On 30 June, 2013, Sayed Ali, a seller of books in downtown Cairo, felt jubilation at watching thousands of people flocking to the nearby Tahrir Square, chanting for the downfall of Islamist president Mohamed Morsi and his Muslim Brotherhood regime.
Although Ali was swept with joy when Morsi was finally ousted from office three days later, he feared that there could be a violent backlash from the Muslim Brotherhood, trying its best to push the country into a Syrian-style civil war.
One year later, when Egyptians marked the first anniversary of the 30 June Revolution this week, Ali sees the country not only far from any scenario of a civil war, but also looking far more stable and secure. Even when a series of explosions near the Al-Ittihadiya Presidential Palace marred the celebrations on Monday, the majority of people still saw them as the exception rather than the rule.
According to Ali and millions of other ordinary Egyptians, “we are ready to suffer more explosions, but we will never tolerate living one day more under the extremist regime of the Muslim Brotherhood.”
The removal of Morsi, however, came at a price. Thousands of Muslim Brotherhood supporters gathered in massive sit-ins in Cairo and Giza, vowing to regain what they called “the legitimacy of a freely elected president” and “eliminate the 30 June military coup which usurped power.”
The army, alongside the police, intervened. On 14 August, 2013, the Brotherhood sit-ins were crushed by force, leaving around 600 dead and thousands injured. Hundreds of leading Brotherhood officials and activists have also been detained and referred for trial, with some estimating that between 17,000 and 20,000 have been put in prison since August 2013.
Other Brotherhood stalwarts and sympathisers have opted to flee the country, choosing Qatar, Turkey and Britain as the three favourite destinations.
Meanwhile, a violent Islamist insurgency led by the so-called Ansar Beit Al-Maqdis group, erupted in the Sinai Peninsula. The group, widely believed to be allied with the Muslim Brotherhood and its Gaza offshoot Hamas, mounted a series of bloody attacks against army and police installations in several Egyptian cities, leaving hundreds dead and several buildings demolished.
Worse, when the school season opened in September 2013, the campuses of several Egyptian universities turned into violent battlegrounds between the police and hundreds of pro-Brotherhood students.
Aside from a year of unrest, the country also paid a heavy political price for the removal of the Brotherhood from power. Although most non-Islamist political forces approved of removing Morsi from office, some of them voiced fierce criticisms of the forced dispersal of the Brotherhood sit-ins, warning that rejecting reconciliation with the group could push the country into civil war.

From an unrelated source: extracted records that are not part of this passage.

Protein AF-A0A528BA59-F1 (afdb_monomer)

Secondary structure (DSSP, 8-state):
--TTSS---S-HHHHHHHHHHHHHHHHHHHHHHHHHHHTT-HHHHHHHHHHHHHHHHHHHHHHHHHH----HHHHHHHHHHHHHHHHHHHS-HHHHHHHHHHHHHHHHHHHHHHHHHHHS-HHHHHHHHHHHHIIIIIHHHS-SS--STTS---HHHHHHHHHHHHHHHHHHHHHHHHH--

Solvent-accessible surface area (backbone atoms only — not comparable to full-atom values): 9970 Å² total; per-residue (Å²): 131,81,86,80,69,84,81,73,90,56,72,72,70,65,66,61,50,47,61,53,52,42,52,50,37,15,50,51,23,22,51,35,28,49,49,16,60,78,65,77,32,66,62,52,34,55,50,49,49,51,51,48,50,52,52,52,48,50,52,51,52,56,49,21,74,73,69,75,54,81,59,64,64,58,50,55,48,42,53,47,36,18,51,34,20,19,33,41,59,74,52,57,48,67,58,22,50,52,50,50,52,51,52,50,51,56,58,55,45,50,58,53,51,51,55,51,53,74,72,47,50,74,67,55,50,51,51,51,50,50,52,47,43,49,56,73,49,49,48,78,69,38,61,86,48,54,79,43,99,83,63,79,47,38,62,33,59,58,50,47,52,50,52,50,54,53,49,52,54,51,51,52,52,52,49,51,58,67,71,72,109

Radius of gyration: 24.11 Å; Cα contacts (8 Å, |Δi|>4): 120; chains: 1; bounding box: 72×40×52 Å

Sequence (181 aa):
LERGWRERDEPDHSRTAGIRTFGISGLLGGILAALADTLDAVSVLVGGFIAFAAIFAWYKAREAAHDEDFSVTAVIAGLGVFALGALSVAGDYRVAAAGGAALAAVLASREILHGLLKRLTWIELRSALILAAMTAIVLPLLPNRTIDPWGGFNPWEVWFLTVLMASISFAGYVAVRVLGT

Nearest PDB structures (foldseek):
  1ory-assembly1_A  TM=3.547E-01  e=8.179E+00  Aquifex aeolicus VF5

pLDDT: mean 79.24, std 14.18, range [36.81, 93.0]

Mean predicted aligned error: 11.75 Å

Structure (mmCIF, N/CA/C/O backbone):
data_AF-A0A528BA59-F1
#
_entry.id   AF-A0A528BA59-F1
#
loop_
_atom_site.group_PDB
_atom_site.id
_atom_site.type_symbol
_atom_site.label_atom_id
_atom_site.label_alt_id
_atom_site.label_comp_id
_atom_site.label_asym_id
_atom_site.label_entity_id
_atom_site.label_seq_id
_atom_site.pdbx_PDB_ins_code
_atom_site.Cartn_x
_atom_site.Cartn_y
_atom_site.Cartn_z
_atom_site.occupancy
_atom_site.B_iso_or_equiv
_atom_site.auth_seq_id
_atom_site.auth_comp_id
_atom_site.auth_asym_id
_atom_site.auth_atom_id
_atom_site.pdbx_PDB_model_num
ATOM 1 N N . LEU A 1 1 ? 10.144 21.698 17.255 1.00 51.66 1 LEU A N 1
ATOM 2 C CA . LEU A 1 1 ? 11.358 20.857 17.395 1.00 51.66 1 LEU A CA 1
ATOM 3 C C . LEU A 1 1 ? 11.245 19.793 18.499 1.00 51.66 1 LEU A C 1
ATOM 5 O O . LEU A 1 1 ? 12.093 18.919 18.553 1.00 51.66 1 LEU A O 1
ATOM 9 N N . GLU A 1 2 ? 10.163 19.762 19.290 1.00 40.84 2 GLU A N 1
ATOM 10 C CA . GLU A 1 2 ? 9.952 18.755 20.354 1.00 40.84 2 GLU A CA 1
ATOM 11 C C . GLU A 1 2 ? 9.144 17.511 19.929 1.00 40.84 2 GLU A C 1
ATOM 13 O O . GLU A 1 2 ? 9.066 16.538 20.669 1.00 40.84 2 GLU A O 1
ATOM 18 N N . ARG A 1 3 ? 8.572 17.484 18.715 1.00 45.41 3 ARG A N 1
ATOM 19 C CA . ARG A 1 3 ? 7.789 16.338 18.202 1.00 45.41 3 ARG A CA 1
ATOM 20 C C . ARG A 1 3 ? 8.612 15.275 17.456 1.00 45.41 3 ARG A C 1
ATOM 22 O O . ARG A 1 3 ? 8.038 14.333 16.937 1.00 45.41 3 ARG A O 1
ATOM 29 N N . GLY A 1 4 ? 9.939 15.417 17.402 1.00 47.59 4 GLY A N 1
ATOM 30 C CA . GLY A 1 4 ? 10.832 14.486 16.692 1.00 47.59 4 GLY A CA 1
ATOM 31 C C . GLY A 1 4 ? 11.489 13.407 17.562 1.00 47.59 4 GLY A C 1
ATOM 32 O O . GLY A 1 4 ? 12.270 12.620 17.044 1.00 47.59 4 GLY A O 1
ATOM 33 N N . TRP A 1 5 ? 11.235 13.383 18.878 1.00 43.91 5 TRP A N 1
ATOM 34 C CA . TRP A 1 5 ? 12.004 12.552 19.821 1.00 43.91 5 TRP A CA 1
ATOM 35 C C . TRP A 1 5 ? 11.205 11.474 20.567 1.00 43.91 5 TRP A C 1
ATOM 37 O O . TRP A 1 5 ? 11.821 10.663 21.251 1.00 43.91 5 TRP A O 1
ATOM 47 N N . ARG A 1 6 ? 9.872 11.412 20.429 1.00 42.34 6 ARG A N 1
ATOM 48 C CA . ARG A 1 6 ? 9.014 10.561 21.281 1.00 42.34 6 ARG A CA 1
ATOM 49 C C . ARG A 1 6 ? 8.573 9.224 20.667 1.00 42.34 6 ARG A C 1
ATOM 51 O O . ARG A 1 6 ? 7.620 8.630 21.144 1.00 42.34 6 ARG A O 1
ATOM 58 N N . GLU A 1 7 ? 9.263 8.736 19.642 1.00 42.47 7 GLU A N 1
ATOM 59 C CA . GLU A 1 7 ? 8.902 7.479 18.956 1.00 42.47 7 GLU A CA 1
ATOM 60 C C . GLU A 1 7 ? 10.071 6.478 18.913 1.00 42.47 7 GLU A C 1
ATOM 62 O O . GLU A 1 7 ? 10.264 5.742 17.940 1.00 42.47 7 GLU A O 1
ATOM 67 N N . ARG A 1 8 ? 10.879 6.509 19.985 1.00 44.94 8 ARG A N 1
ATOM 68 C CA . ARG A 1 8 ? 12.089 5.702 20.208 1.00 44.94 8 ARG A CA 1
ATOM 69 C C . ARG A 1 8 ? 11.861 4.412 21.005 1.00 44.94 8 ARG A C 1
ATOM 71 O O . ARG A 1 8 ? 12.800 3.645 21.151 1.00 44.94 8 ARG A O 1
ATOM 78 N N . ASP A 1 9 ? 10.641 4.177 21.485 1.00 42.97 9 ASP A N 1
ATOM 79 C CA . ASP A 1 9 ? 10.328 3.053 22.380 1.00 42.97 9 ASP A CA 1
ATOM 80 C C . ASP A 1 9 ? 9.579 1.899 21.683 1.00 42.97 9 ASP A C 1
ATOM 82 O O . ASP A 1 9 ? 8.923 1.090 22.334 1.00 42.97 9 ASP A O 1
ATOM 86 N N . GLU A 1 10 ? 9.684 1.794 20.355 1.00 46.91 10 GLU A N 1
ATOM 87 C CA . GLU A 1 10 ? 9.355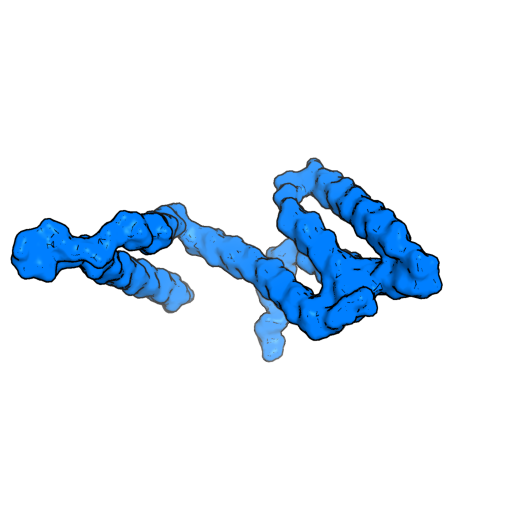 0.560 19.629 1.00 46.91 10 GLU A CA 1
ATOM 88 C C . GLU A 1 10 ? 10.650 -0.110 19.161 1.00 46.91 10 GLU A C 1
ATOM 90 O O . GLU A 1 10 ? 11.614 0.601 18.871 1.00 46.91 10 GLU A O 1
ATOM 95 N N . PRO A 1 11 ? 10.711 -1.453 19.089 1.00 36.81 11 PRO A N 1
ATOM 96 C CA . PRO A 1 11 ? 11.961 -2.172 18.888 1.00 36.81 11 PRO A CA 1
ATOM 97 C C . PRO A 1 11 ? 12.688 -1.688 17.624 1.00 36.81 11 PRO A C 1
ATOM 99 O O . PRO A 1 11 ? 12.228 -1.882 16.498 1.00 36.81 11 PRO A O 1
ATOM 102 N N . ASP A 1 12 ? 13.852 -1.068 17.830 1.00 42.38 12 ASP A N 1
ATOM 103 C CA . ASP A 1 12 ? 14.651 -0.329 16.836 1.00 42.38 12 ASP A CA 1
ATOM 104 C C . ASP A 1 12 ? 15.135 -1.204 15.651 1.00 42.38 12 ASP A C 1
ATOM 106 O O . ASP A 1 12 ? 15.618 -0.711 14.629 1.00 42.38 12 ASP A O 1
ATOM 110 N N . HIS A 1 13 ? 14.960 -2.527 15.756 1.00 39.28 13 HIS A N 1
ATOM 111 C CA . HIS A 1 13 ? 15.352 -3.505 14.743 1.00 39.28 13 HIS A CA 1
ATOM 112 C C . HIS A 1 13 ? 14.345 -3.657 13.589 1.00 39.28 13 HIS A C 1
ATOM 114 O O . HIS A 1 13 ? 14.772 -3.942 12.472 1.00 39.28 13 HIS A O 1
ATOM 120 N N . SER A 1 14 ? 13.041 -3.422 13.789 1.00 45.25 14 SER A N 1
ATOM 121 C CA . SER A 1 14 ? 12.040 -3.664 12.730 1.00 45.25 14 SER A CA 1
ATOM 122 C C . SER A 1 14 ? 11.851 -2.464 11.787 1.00 45.25 14 SER A C 1
ATOM 124 O O . SER A 1 14 ? 11.781 -2.632 10.565 1.00 45.25 14 SER A O 1
ATOM 126 N N . ARG A 1 15 ? 11.844 -1.237 12.328 1.00 47.69 15 ARG A N 1
ATOM 127 C CA . ARG A 1 15 ? 11.572 0.008 11.578 1.00 47.69 15 ARG A CA 1
ATOM 128 C C . ARG A 1 15 ? 12.766 0.476 10.739 1.00 47.69 15 ARG A C 1
ATOM 130 O O . ARG A 1 15 ? 12.605 0.834 9.572 1.00 47.69 15 ARG A O 1
ATOM 137 N N . THR A 1 16 ? 13.980 0.400 11.286 1.00 44.84 16 THR A N 1
ATOM 138 C CA . THR A 1 16 ? 15.214 0.821 10.593 1.00 44.84 16 THR A CA 1
ATOM 139 C C . THR A 1 16 ? 15.657 -0.182 9.520 1.00 44.84 16 THR A C 1
ATOM 141 O O . THR A 1 16 ? 16.242 0.209 8.504 1.00 44.84 16 THR A O 1
ATOM 144 N N . ALA A 1 17 ? 15.332 -1.470 9.687 1.00 50.19 17 ALA A N 1
ATOM 145 C CA . ALA A 1 17 ? 15.633 -2.502 8.697 1.00 50.19 17 ALA A CA 1
ATOM 146 C C . ALA A 1 17 ? 14.802 -2.342 7.410 1.00 50.19 17 ALA A C 1
ATOM 148 O O . ALA A 1 17 ? 15.327 -2.537 6.314 1.00 50.19 17 ALA A O 1
ATOM 149 N N . GLY A 1 18 ? 13.532 -1.932 7.517 1.00 66.31 18 GLY A N 1
ATOM 150 C CA . GLY A 1 18 ? 12.631 -1.803 6.367 1.00 66.31 18 GLY A CA 1
ATOM 151 C C . GLY A 1 18 ? 13.083 -0.748 5.355 1.00 66.31 18 GLY A C 1
ATOM 152 O O . GLY A 1 18 ? 13.233 -1.053 4.174 1.00 66.31 18 GLY A O 1
ATOM 153 N N . ILE A 1 19 ? 13.361 0.480 5.804 1.00 71.00 19 ILE A N 1
ATOM 154 C CA . ILE A 1 19 ? 13.699 1.602 4.907 1.00 71.00 19 ILE A CA 1
ATOM 155 C C . ILE A 1 19 ? 14.952 1.341 4.061 1.00 71.00 19 ILE A C 1
ATOM 157 O O . ILE A 1 19 ? 14.970 1.646 2.868 1.00 71.00 19 ILE A O 1
ATOM 161 N N . ARG A 1 20 ? 15.988 0.731 4.652 1.00 80.50 20 ARG A N 1
ATOM 162 C CA . ARG A 1 20 ? 17.232 0.405 3.944 1.00 80.50 20 ARG A CA 1
ATOM 163 C C . ARG A 1 20 ? 17.014 -0.755 2.984 1.00 80.50 20 ARG A C 1
ATOM 165 O O . ARG A 1 20 ? 17.391 -0.651 1.822 1.00 80.50 20 ARG A O 1
ATOM 172 N N . THR A 1 21 ? 16.365 -1.824 3.437 1.00 84.19 21 THR A N 1
ATOM 173 C CA . THR A 1 21 ? 16.152 -3.016 2.612 1.00 84.19 21 THR A CA 1
ATOM 174 C C . THR A 1 21 ? 15.221 -2.735 1.438 1.00 84.19 21 THR A C 1
ATOM 176 O O . THR A 1 21 ? 15.552 -3.107 0.314 1.00 84.19 21 THR A O 1
ATOM 179 N N . PHE A 1 22 ? 14.106 -2.028 1.643 1.00 87.00 22 PHE A N 1
ATOM 180 C CA . PHE A 1 22 ? 13.215 -1.643 0.546 1.00 87.00 22 PHE A CA 1
ATOM 181 C C . PHE A 1 22 ? 13.899 -0.660 -0.413 1.00 87.00 22 PHE A C 1
ATOM 183 O O . PHE A 1 22 ? 13.855 -0.878 -1.620 1.00 87.00 22 PHE A O 1
ATOM 190 N N . GLY A 1 23 ? 14.610 0.354 0.095 1.00 87.19 23 GLY A N 1
ATOM 191 C CA . GLY A 1 23 ? 15.363 1.288 -0.750 1.00 87.19 23 GLY A CA 1
ATOM 192 C C . GLY A 1 23 ? 16.404 0.591 -1.636 1.00 87.19 23 GLY A C 1
ATOM 193 O O . GLY A 1 23 ? 16.451 0.828 -2.843 1.00 87.19 23 GLY A O 1
ATOM 194 N N . ILE A 1 24 ? 17.185 -0.331 -1.064 1.00 89.50 24 ILE A N 1
ATOM 195 C CA . ILE A 1 24 ? 18.170 -1.134 -1.806 1.00 89.50 24 ILE A CA 1
ATOM 196 C C . ILE A 1 24 ? 17.476 -2.081 -2.795 1.00 89.50 24 ILE A C 1
ATOM 198 O O . ILE A 1 24 ? 17.950 -2.231 -3.917 1.00 89.50 24 ILE A O 1
ATOM 202 N N . SER A 1 25 ? 16.339 -2.678 -2.427 1.00 91.19 25 SER A N 1
ATOM 203 C CA . SER A 1 25 ? 15.571 -3.565 -3.317 1.00 91.19 25 SER A CA 1
ATOM 204 C C . SER A 1 25 ? 15.043 -2.830 -4.552 1.00 91.19 25 SER A C 1
ATOM 206 O O . SER A 1 25 ? 15.095 -3.365 -5.658 1.00 91.19 25 SER A O 1
ATOM 208 N N . GLY A 1 26 ? 14.578 -1.589 -4.382 1.00 91.25 26 GLY A N 1
ATOM 209 C CA . GLY A 1 26 ? 14.134 -0.740 -5.490 1.00 91.25 26 GLY A CA 1
ATOM 210 C C . GLY A 1 26 ? 15.288 -0.335 -6.405 1.00 91.25 26 GLY A C 1
ATOM 211 O O . GLY A 1 26 ? 15.179 -0.461 -7.622 1.00 91.25 26 GLY A O 1
ATOM 212 N N . LEU A 1 27 ? 16.428 0.065 -5.831 1.00 91.25 27 LEU A N 1
ATOM 213 C CA . LEU A 1 27 ? 17.645 0.334 -6.607 1.00 91.25 27 LEU A CA 1
ATOM 214 C C . LEU A 1 27 ? 18.091 -0.893 -7.404 1.00 91.25 27 LEU A C 1
ATOM 216 O O . LEU A 1 27 ? 18.413 -0.773 -8.582 1.00 91.25 27 LEU A O 1
ATOM 220 N N . LEU A 1 28 ? 18.065 -2.073 -6.786 1.00 92.31 28 LEU A N 1
ATOM 221 C CA . LEU A 1 28 ? 18.432 -3.328 -7.432 1.00 92.31 28 LEU A CA 1
ATOM 222 C C . LEU A 1 28 ? 17.500 -3.643 -8.613 1.00 92.31 28 LEU A C 1
ATOM 224 O O . LEU A 1 28 ? 17.986 -3.998 -9.685 1.00 92.31 28 LEU A O 1
ATOM 228 N N . GLY A 1 29 ? 16.187 -3.443 -8.456 1.00 91.88 29 GLY A N 1
ATOM 229 C CA . GLY A 1 29 ? 15.222 -3.582 -9.551 1.00 91.88 29 GLY A CA 1
ATOM 230 C C . GLY A 1 29 ? 15.497 -2.625 -10.715 1.00 91.88 29 GLY A C 1
ATOM 231 O O . GLY A 1 29 ? 15.491 -3.047 -11.871 1.00 91.88 29 GLY A O 1
ATOM 232 N N . GLY A 1 30 ? 15.815 -1.360 -10.422 1.00 91.94 30 GLY A N 1
ATOM 233 C CA . GLY A 1 30 ? 16.193 -0.372 -11.440 1.00 91.94 30 GLY A CA 1
ATOM 234 C C . GLY A 1 30 ? 17.497 -0.719 -12.162 1.00 91.94 30 GLY A C 1
ATOM 235 O O . GLY A 1 30 ? 17.559 -0.650 -13.387 1.00 91.94 30 GLY A O 1
ATOM 236 N N . ILE A 1 31 ? 18.520 -1.168 -11.429 1.00 93.00 31 ILE A N 1
ATOM 237 C CA . ILE A 1 31 ? 19.801 -1.611 -12.005 1.00 93.00 31 ILE A CA 1
ATOM 238 C C . ILE A 1 31 ? 19.594 -2.809 -12.934 1.00 93.00 31 ILE A C 1
ATOM 240 O O . ILE A 1 31 ? 20.153 -2.836 -14.027 1.00 93.00 31 ILE A O 1
ATOM 244 N N . LEU A 1 32 ? 18.785 -3.791 -12.531 1.00 92.00 32 LEU A N 1
ATOM 245 C CA . LEU A 1 32 ? 18.505 -4.956 -13.370 1.00 92.00 32 LEU A CA 1
ATOM 246 C C . LEU A 1 32 ? 17.695 -4.603 -14.615 1.00 92.00 32 LEU A C 1
ATOM 248 O O . LEU A 1 32 ? 17.933 -5.195 -15.664 1.00 92.00 32 LEU A O 1
ATOM 252 N N . ALA A 1 33 ? 16.781 -3.636 -14.525 1.00 91.88 33 ALA A N 1
ATOM 253 C CA . ALA A 1 33 ? 16.074 -3.120 -15.693 1.00 91.88 33 ALA A CA 1
ATOM 254 C C . ALA A 1 33 ? 17.024 -2.395 -16.655 1.00 91.88 33 ALA A C 1
ATOM 256 O O . ALA A 1 33 ? 16.996 -2.681 -17.848 1.00 91.88 33 ALA A O 1
ATOM 257 N N . ALA A 1 34 ? 17.918 -1.542 -16.141 1.00 90.25 34 ALA A N 1
ATOM 258 C CA . ALA A 1 34 ? 18.946 -0.885 -16.952 1.00 90.25 34 ALA A CA 1
ATOM 259 C C . ALA A 1 34 ? 19.858 -1.912 -17.637 1.00 90.25 34 ALA A C 1
ATOM 261 O O . ALA A 1 34 ? 20.154 -1.802 -18.822 1.00 90.25 34 ALA A O 1
ATOM 262 N N . LEU A 1 35 ? 20.281 -2.942 -16.900 1.00 90.25 35 LEU A N 1
ATOM 263 C CA . LEU A 1 35 ? 21.145 -3.985 -17.435 1.00 90.25 35 LEU A CA 1
ATOM 264 C C . LEU A 1 35 ? 20.430 -4.818 -18.509 1.00 90.25 35 LEU A C 1
ATOM 266 O O . LEU A 1 35 ? 21.022 -5.103 -19.547 1.00 90.25 35 LEU A O 1
ATOM 270 N N . ALA A 1 36 ? 19.162 -5.171 -18.288 1.00 91.81 36 ALA A N 1
ATOM 271 C CA . ALA A 1 36 ? 18.353 -5.896 -19.264 1.00 91.81 36 ALA A CA 1
ATOM 272 C C . ALA A 1 36 ? 18.166 -5.107 -20.569 1.00 91.81 36 ALA A C 1
ATOM 274 O O . ALA A 1 36 ? 18.237 -5.714 -21.633 1.00 91.81 36 ALA A O 1
ATOM 275 N N . ASP A 1 37 ? 17.997 -3.785 -20.484 1.00 89.44 37 ASP A N 1
ATOM 276 C CA . ASP A 1 37 ? 17.914 -2.891 -21.646 1.00 89.44 37 ASP A CA 1
ATOM 277 C C . ASP A 1 37 ? 19.253 -2.829 -22.401 1.00 89.44 37 ASP A C 1
ATOM 279 O O . ASP A 1 37 ? 19.308 -3.052 -23.607 1.00 89.44 37 ASP 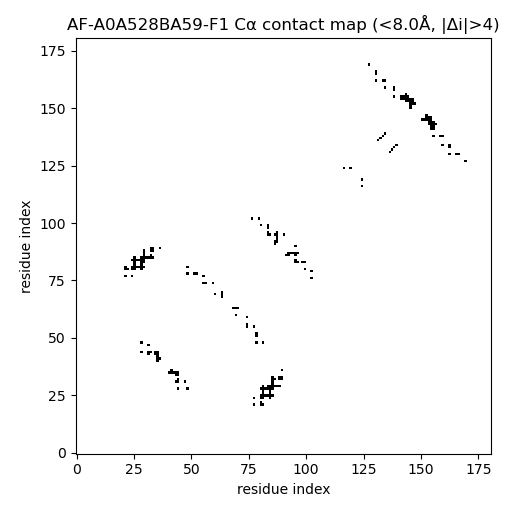A O 1
ATOM 283 N N . THR A 1 38 ? 20.376 -2.660 -21.689 1.00 89.06 38 THR A N 1
ATOM 284 C CA . THR A 1 38 ? 21.710 -2.611 -22.328 1.00 89.06 38 THR A CA 1
ATOM 285 C C . THR A 1 38 ? 22.144 -3.921 -22.989 1.00 89.06 38 THR A C 1
ATOM 287 O O . THR A 1 38 ? 22.932 -3.898 -23.933 1.00 89.06 38 THR A O 1
ATOM 290 N N . LEU A 1 39 ? 21.675 -5.061 -22.477 1.00 88.44 39 LEU A N 1
ATOM 291 C CA . LEU A 1 39 ? 22.004 -6.393 -22.989 1.00 88.44 39 LEU A CA 1
ATOM 292 C C . LEU A 1 39 ? 20.953 -6.925 -23.977 1.00 88.44 39 LEU A C 1
ATOM 294 O O . LEU A 1 39 ? 21.114 -8.047 -24.456 1.00 88.44 39 LEU A O 1
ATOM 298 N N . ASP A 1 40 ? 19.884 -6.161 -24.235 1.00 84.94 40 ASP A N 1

Mohamed Al-Baradei, a high-profile ex-UN diplomat who founded the Dostour Party and who was chosen by the National Salvation Front (NSF) that helped lead the opposition to Morsi to be part of the interim government and was assigned by interim president Adli Mansour as vice-president for international affairs, resigned, arguing that “I cannot bear the responsibility for one drop of blood.”
A negative western reaction to events also complicated matters. The United States, Egypt's long-time strategic ally, decided to suspend US$1.3 billion in annual military assistance. The Obama administration, spurred by a western media hostile to the post-Morsi interim authorities in Egypt, went further in stipulating that for US assistance to resume the military-backed government would have to espouse “inclusive democracy and respect human rights.”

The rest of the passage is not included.